__WHAT TO PRODUCE__
Set out exactly every line of the entries below, starting at the line that holds "ATOM 56 C C" and stopping after the line that holds "ATOM 61 C CA".

──────── DATA IN THIS EXERCISE

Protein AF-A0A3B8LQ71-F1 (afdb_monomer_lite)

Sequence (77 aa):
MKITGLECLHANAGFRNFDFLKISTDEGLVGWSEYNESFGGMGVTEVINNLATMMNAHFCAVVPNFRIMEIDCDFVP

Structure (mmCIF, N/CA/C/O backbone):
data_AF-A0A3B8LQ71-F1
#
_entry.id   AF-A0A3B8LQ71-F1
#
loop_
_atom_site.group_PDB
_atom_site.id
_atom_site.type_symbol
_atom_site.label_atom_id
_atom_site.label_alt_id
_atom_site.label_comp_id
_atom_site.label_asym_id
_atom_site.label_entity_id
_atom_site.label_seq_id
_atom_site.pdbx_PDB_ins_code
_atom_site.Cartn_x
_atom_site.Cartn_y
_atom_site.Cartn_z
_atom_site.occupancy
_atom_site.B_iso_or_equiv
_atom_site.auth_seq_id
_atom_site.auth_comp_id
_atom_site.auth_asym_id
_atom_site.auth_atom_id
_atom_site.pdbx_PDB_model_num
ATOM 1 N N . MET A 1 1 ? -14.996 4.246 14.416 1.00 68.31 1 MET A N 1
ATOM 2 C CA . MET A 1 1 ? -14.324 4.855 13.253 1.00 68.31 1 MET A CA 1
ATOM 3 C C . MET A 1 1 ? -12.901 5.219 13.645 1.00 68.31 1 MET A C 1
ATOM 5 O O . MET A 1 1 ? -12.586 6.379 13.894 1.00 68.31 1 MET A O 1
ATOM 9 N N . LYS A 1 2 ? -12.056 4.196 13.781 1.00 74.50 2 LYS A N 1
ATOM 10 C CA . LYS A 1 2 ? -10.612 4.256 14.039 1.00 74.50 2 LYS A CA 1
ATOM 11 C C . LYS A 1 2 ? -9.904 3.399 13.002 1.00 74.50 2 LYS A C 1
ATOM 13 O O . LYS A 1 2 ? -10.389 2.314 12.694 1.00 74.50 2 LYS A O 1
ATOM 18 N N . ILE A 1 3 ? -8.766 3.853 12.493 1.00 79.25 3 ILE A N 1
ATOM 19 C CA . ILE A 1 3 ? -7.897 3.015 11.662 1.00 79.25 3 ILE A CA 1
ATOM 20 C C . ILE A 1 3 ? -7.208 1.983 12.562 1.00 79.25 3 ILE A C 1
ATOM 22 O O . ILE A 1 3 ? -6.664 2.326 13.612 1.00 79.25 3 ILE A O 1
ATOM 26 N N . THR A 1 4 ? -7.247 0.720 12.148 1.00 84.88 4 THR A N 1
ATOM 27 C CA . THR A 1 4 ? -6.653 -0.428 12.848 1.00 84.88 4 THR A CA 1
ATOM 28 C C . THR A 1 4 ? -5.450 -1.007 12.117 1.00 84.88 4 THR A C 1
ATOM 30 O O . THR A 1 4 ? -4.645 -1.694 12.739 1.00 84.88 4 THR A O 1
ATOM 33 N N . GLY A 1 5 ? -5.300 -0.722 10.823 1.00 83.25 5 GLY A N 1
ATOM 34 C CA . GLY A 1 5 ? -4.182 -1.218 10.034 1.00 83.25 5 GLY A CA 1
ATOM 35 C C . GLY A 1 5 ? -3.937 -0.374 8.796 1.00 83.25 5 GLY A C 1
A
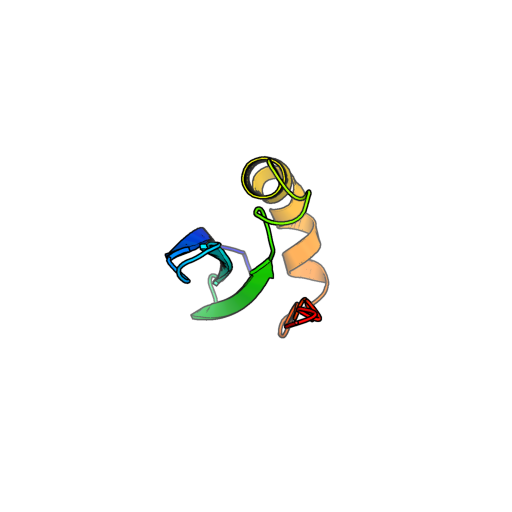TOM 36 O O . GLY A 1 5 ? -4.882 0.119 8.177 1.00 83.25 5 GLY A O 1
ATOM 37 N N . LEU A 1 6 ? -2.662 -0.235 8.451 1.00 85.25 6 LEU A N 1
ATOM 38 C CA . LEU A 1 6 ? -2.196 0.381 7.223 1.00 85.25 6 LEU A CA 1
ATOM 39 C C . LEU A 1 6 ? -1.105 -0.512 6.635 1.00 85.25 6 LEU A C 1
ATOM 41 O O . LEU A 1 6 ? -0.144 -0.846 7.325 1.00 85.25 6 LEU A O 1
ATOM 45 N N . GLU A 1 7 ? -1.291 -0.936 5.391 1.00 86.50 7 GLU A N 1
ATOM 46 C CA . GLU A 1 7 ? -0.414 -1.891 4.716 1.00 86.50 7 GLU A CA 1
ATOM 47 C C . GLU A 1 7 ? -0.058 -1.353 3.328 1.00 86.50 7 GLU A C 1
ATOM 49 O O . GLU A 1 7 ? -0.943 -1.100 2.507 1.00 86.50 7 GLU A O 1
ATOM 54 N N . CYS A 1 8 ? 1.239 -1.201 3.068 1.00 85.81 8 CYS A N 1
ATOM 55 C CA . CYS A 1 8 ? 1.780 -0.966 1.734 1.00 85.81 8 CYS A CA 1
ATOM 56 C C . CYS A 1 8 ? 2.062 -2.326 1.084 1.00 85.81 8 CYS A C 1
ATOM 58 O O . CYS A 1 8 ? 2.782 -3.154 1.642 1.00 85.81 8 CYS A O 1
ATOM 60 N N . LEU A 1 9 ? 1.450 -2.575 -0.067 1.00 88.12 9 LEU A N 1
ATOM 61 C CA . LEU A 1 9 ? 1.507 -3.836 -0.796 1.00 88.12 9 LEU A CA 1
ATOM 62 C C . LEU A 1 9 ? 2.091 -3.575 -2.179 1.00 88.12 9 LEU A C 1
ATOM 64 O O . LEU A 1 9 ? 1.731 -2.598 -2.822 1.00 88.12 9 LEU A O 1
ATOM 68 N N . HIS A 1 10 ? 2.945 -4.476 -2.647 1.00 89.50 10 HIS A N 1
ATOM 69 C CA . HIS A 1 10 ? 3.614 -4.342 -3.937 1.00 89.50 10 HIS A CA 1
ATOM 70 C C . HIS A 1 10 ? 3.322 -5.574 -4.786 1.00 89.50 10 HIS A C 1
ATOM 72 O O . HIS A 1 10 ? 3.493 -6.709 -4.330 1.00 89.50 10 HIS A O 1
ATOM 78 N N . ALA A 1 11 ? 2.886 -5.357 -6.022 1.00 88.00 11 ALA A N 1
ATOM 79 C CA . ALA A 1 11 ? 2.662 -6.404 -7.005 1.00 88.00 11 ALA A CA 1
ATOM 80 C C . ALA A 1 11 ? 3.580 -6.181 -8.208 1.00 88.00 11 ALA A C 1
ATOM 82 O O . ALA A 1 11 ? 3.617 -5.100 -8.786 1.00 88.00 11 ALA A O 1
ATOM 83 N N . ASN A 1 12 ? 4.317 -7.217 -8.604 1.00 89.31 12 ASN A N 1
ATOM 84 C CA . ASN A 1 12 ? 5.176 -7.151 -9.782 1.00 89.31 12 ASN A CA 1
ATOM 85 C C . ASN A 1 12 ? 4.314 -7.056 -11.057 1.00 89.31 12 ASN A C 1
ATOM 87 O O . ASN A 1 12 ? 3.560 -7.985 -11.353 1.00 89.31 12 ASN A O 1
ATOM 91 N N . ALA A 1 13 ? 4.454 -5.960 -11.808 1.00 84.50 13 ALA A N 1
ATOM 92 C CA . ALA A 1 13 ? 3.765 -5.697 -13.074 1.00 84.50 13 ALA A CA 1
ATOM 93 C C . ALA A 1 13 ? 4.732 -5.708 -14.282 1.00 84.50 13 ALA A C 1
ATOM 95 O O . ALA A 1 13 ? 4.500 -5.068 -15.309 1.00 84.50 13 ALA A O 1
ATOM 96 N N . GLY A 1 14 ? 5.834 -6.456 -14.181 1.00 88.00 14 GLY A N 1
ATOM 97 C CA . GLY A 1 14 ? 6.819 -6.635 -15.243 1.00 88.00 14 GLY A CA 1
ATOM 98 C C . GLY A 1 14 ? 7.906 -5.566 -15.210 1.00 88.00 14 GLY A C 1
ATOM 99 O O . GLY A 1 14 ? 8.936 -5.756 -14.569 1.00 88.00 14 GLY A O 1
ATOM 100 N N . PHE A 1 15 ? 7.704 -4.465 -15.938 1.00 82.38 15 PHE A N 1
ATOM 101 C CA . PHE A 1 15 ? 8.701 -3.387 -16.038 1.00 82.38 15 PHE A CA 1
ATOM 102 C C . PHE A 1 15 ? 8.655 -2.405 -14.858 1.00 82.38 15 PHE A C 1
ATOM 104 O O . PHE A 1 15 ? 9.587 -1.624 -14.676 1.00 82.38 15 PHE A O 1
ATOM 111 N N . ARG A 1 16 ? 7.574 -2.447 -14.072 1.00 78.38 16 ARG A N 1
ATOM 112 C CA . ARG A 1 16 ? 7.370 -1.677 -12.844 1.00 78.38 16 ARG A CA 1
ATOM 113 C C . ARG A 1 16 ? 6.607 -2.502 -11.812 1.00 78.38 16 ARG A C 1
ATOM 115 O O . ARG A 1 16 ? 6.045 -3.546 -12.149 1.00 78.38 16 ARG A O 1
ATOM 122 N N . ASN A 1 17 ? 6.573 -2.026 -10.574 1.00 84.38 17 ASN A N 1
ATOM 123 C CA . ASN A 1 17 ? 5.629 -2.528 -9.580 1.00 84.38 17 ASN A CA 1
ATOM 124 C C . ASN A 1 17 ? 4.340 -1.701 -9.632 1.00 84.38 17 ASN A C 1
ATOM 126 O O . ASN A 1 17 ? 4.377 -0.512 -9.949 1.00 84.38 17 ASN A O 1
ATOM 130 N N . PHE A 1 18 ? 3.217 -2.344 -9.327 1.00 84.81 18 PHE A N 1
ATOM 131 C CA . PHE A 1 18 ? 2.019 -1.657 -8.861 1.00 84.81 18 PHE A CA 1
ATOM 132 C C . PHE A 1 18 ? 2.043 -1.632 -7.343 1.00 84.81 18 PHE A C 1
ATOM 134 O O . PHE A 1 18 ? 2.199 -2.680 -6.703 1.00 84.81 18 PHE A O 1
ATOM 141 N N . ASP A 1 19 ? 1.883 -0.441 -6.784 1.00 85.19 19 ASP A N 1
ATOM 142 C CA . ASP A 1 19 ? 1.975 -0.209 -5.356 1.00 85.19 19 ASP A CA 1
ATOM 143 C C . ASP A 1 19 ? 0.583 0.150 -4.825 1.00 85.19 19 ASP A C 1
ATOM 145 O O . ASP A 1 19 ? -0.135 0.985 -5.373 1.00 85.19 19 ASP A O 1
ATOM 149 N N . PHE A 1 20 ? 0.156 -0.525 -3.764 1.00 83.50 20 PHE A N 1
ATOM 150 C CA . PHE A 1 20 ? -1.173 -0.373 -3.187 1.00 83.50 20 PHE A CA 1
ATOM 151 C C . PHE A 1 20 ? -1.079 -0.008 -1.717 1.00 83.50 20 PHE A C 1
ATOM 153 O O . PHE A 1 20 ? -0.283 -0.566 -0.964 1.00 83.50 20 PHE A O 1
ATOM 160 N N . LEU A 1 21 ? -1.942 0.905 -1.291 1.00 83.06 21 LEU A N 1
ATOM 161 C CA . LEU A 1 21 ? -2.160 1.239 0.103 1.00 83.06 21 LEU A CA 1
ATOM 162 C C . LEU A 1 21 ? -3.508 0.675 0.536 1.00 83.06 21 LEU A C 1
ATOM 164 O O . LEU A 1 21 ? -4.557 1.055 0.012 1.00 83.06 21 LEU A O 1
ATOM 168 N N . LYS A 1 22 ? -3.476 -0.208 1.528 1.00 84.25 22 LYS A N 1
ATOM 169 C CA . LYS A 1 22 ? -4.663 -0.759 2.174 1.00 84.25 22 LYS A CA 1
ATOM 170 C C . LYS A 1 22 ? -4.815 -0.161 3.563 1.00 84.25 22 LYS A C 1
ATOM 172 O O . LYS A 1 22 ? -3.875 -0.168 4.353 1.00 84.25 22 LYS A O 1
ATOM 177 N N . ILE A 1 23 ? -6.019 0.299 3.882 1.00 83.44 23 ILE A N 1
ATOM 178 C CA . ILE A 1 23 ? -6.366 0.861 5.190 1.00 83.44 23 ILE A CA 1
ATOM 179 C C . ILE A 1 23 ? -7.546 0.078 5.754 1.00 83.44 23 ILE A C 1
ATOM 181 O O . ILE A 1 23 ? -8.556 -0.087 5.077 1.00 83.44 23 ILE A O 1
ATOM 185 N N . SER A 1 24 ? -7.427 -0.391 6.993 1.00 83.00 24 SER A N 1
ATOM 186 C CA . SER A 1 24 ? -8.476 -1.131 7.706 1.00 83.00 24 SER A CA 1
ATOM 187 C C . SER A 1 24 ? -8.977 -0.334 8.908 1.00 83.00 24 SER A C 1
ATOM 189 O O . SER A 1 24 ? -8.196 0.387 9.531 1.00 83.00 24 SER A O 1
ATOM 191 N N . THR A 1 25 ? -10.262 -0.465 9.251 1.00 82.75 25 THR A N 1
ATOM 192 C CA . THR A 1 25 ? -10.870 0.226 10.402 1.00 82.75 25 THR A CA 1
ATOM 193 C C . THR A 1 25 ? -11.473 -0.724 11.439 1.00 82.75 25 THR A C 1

────────────────

__COMPLETED TASK__
ATOM 56 C C . CYS A 1 8 ? 2.062 -2.326 1.084 1.00 85.81 8 CYS A C 1
ATOM 58 O O . CYS A 1 8 ? 2.782 -3.154 1.642 1.00 85.81 8 CYS A O 1
ATOM 60 N N . LEU A 1 9 ? 1.450 -2.575 -0.067 1.00 88.12 9 LEU A N 1
ATOM 61 C CA . LEU A 1 9 ? 1.507 -3.836 -0.796 1.00 88.12 9 LEU A CA 1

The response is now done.